I use that technique, and also submit prefaults in a separate threadpool for the page ahead of the next page as I consume records I'm writing to. Before you can write to a page, it needs to be faulted in, and that's a synchronous operation, so you'd architect it to happen ahead of time, before you need it, such that your hot-path code doesn't get blocked when it writes to said page.
That works incredibly well, especially when you combine it with transparent NTFS compression, because the file system driver and the memory manager are just so well integrated.
If you wanted to do scatter/gather random I/O asynchronously, you'd pre-size the file ahead of time, then simply dispatch asynchronous writes for everything, possibly leveraging SetFileIoOverlappedRange such that the kernel locks all the necessary sections into memory ahead of time.
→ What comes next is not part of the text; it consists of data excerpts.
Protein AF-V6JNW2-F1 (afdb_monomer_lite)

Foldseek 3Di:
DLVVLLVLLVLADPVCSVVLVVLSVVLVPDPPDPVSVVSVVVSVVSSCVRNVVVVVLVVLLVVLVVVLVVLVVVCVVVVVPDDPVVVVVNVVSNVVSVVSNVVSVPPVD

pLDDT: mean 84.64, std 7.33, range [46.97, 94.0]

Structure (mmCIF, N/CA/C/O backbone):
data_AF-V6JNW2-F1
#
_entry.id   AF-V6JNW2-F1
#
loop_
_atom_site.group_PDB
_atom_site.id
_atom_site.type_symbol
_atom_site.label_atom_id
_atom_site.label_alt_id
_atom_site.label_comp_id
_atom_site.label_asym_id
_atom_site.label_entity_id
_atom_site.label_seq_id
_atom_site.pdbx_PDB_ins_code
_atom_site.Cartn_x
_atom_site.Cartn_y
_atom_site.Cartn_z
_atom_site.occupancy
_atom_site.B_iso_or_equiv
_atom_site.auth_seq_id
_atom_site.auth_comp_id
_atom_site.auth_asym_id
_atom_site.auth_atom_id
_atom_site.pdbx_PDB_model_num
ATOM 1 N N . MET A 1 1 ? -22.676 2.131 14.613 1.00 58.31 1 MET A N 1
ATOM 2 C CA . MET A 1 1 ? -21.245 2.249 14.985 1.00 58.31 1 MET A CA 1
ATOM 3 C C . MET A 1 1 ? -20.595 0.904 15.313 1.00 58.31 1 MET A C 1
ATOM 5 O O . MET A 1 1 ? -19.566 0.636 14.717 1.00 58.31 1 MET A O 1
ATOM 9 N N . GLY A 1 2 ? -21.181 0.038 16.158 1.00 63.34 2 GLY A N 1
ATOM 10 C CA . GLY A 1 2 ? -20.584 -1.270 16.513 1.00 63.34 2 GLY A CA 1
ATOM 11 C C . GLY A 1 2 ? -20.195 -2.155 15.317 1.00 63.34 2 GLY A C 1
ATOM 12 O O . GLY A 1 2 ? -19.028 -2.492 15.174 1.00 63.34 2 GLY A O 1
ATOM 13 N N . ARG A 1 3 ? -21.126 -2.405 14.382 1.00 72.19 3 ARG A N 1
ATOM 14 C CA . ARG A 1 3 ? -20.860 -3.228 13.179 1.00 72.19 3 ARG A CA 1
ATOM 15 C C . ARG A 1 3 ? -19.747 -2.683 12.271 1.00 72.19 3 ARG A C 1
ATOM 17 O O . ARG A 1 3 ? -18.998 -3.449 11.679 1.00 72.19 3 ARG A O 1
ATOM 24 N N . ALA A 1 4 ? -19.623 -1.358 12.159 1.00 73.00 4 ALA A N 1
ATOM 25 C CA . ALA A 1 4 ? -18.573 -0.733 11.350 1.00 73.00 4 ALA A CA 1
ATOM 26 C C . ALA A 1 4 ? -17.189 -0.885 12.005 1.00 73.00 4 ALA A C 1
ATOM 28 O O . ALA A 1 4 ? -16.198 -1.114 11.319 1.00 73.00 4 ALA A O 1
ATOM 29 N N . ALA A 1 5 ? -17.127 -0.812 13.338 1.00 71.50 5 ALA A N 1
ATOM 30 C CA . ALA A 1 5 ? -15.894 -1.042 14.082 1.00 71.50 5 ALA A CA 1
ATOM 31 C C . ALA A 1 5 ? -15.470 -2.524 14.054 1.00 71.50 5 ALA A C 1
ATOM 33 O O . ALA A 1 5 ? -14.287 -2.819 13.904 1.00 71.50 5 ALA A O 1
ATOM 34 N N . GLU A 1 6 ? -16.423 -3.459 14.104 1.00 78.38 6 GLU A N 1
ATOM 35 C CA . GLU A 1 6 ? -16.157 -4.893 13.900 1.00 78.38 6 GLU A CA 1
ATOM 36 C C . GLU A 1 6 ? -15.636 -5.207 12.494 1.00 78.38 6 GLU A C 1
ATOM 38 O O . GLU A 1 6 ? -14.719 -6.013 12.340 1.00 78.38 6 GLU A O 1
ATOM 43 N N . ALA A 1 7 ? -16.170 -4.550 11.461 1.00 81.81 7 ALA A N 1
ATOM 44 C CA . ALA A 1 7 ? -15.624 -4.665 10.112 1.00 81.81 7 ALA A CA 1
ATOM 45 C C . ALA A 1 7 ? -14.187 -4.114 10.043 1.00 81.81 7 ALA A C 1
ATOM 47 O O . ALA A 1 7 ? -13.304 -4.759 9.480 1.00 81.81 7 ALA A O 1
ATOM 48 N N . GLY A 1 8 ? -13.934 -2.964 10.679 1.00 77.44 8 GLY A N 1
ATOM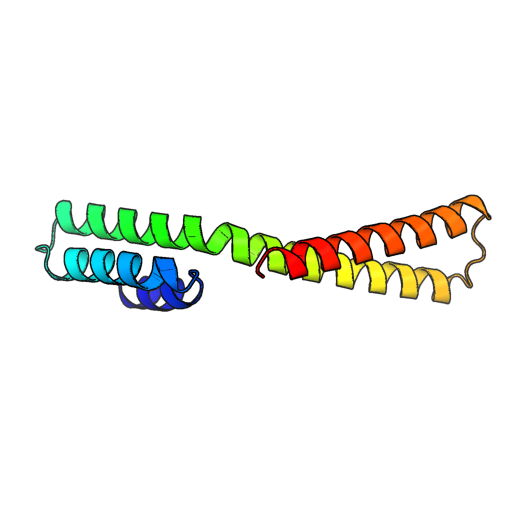 49 C CA . GLY A 1 8 ? -12.615 -2.329 10.752 1.00 77.44 8 GLY A CA 1
ATOM 50 C C . GLY A 1 8 ? -11.543 -3.185 11.439 1.00 77.44 8 GLY A C 1
ATOM 51 O O . GLY A 1 8 ? -10.383 -3.173 11.034 1.00 77.44 8 GLY A O 1
ATOM 52 N N . LEU A 1 9 ? -11.936 -3.991 12.427 1.00 83.31 9 LEU A N 1
ATOM 53 C CA . LEU A 1 9 ? -11.065 -4.936 13.131 1.00 83.31 9 LEU A CA 1
ATOM 54 C C . LEU A 1 9 ? -10.395 -5.959 12.209 1.00 83.31 9 LEU A C 1
ATOM 56 O O . LEU A 1 9 ? -9.276 -6.378 12.488 1.00 83.31 9 LEU A O 1
ATOM 60 N N . ARG A 1 10 ? -11.038 -6.337 11.098 1.00 83.50 10 ARG A N 1
ATOM 61 C CA . ARG A 1 10 ? -10.474 -7.296 10.131 1.00 83.50 10 ARG A CA 1
ATOM 62 C C . ARG A 1 10 ? -9.234 -6.758 9.418 1.00 83.50 10 ARG A C 1
ATOM 64 O O . ARG A 1 10 ? -8.414 -7.543 8.962 1.00 83.50 10 ARG A O 1
ATOM 71 N N . PHE A 1 11 ? -9.090 -5.435 9.351 1.00 80.44 11 PHE A N 1
ATOM 72 C CA . PHE A 1 11 ? -7.948 -4.765 8.726 1.00 80.44 11 PHE A CA 1
ATOM 73 C C . PHE A 1 11 ? -6.789 -4.521 9.698 1.00 80.44 11 PHE A C 1
ATOM 75 O O . PHE A 1 11 ? -5.740 -4.023 9.293 1.00 80.44 11 PHE A O 1
ATOM 82 N N . LEU A 1 12 ? -6.961 -4.848 10.983 1.00 83.19 12 LEU A N 1
ATOM 83 C CA . LEU A 1 12 ? -5.877 -4.786 11.954 1.00 83.19 12 LEU A CA 1
ATOM 84 C C . LEU A 1 12 ? -4.981 -6.031 11.857 1.00 83.19 12 LEU A C 1
ATOM 86 O O . LEU A 1 12 ? -5.490 -7.131 11.625 1.00 83.19 12 LEU A O 1
ATOM 90 N N . PRO A 1 13 ? -3.670 -5.895 12.132 1.00 80.44 13 PRO A N 1
ATOM 91 C CA . PRO A 1 13 ? -2.779 -7.040 12.302 1.00 80.44 13 PRO A CA 1
ATOM 92 C C . PRO A 1 13 ? -3.299 -7.984 13.389 1.00 80.44 13 PRO A C 1
ATOM 94 O O . PRO A 1 13 ? -3.780 -7.515 14.422 1.00 80.44 13 PRO A O 1
ATOM 97 N N . THR A 1 14 ? -3.136 -9.298 13.211 1.00 82.94 14 THR A N 1
ATOM 98 C CA . THR A 1 14 ? -3.717 -10.341 14.081 1.00 82.94 14 THR A CA 1
ATOM 99 C C . THR A 1 14 ? -3.445 -10.102 15.570 1.00 82.94 14 THR A C 1
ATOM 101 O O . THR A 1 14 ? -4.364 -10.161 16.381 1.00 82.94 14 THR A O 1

And finally, what's great about I/O completion ports in general is they are self-aware of their concurrency. The rule is always "never block". But sometimes, blocking is inevitable. Windows can detect when a thread that was servicing an I/O completion port has blocked and will automatically mark another thread as runnable so the overall concurrency of the server isn't impacted (or rather, other network clients aren't impacted by a thread's temporary blocking). The only service that's affected is to the client that triggered whatever blocking I/O call there was -- it would be indistinguishable (from a latency perspective) to other clients, because they're happily being picked up by the remaining threads in the thread pool.
I describe that in detail here: https://speakerdeck.com/trent/pyparallel-how-we-removed-the-...
> > Be careful when coding for asynchronous I/O because the system reserves the right to make an operation synchronous if it needs to. Therefore, it is best if you write the program to correctly handle an I/O operation that may be completed either synchronously or asynchronously.
That's not the best wording they've used given the article is also talking about blocking. If you've followed my guidelines above, a synchronous return is actually advantageous for file I/O because it means your request was served directly from the cache, and no overlapped I/O operation had to be posted.
And you know all of the operations that will block (and they all make sense when you understand what the kernel is doing behind the scenes), so you just don't do them on the hot path. It's pretty straight forward.
I wrote Windows drivers and file systems for about 10 years, and Unix drivers and file systems also for about 10 years.
I'd rather practice substance agriculture for the rest of my life than deal with Windows drivers again.
Can programming against the userspace interface the I/O subsystem really be compared to programming against the kernel driver interface to I/O subsystem? In Linux, kernel drivers have access to structures, services, and layers that userspace doesn't. And can these be compared between a monolithic and a micro-kernel approach, other than what has been debated ad nauseam for micro/monolithic kernels in general (not just used for I/O)?
I just meant that writing an NT kernel driver will really give you an appreciation of what's going on behind the scenes in order to facilitate awesome userspace things like overlapped I/O, threadpool completion routines, etc.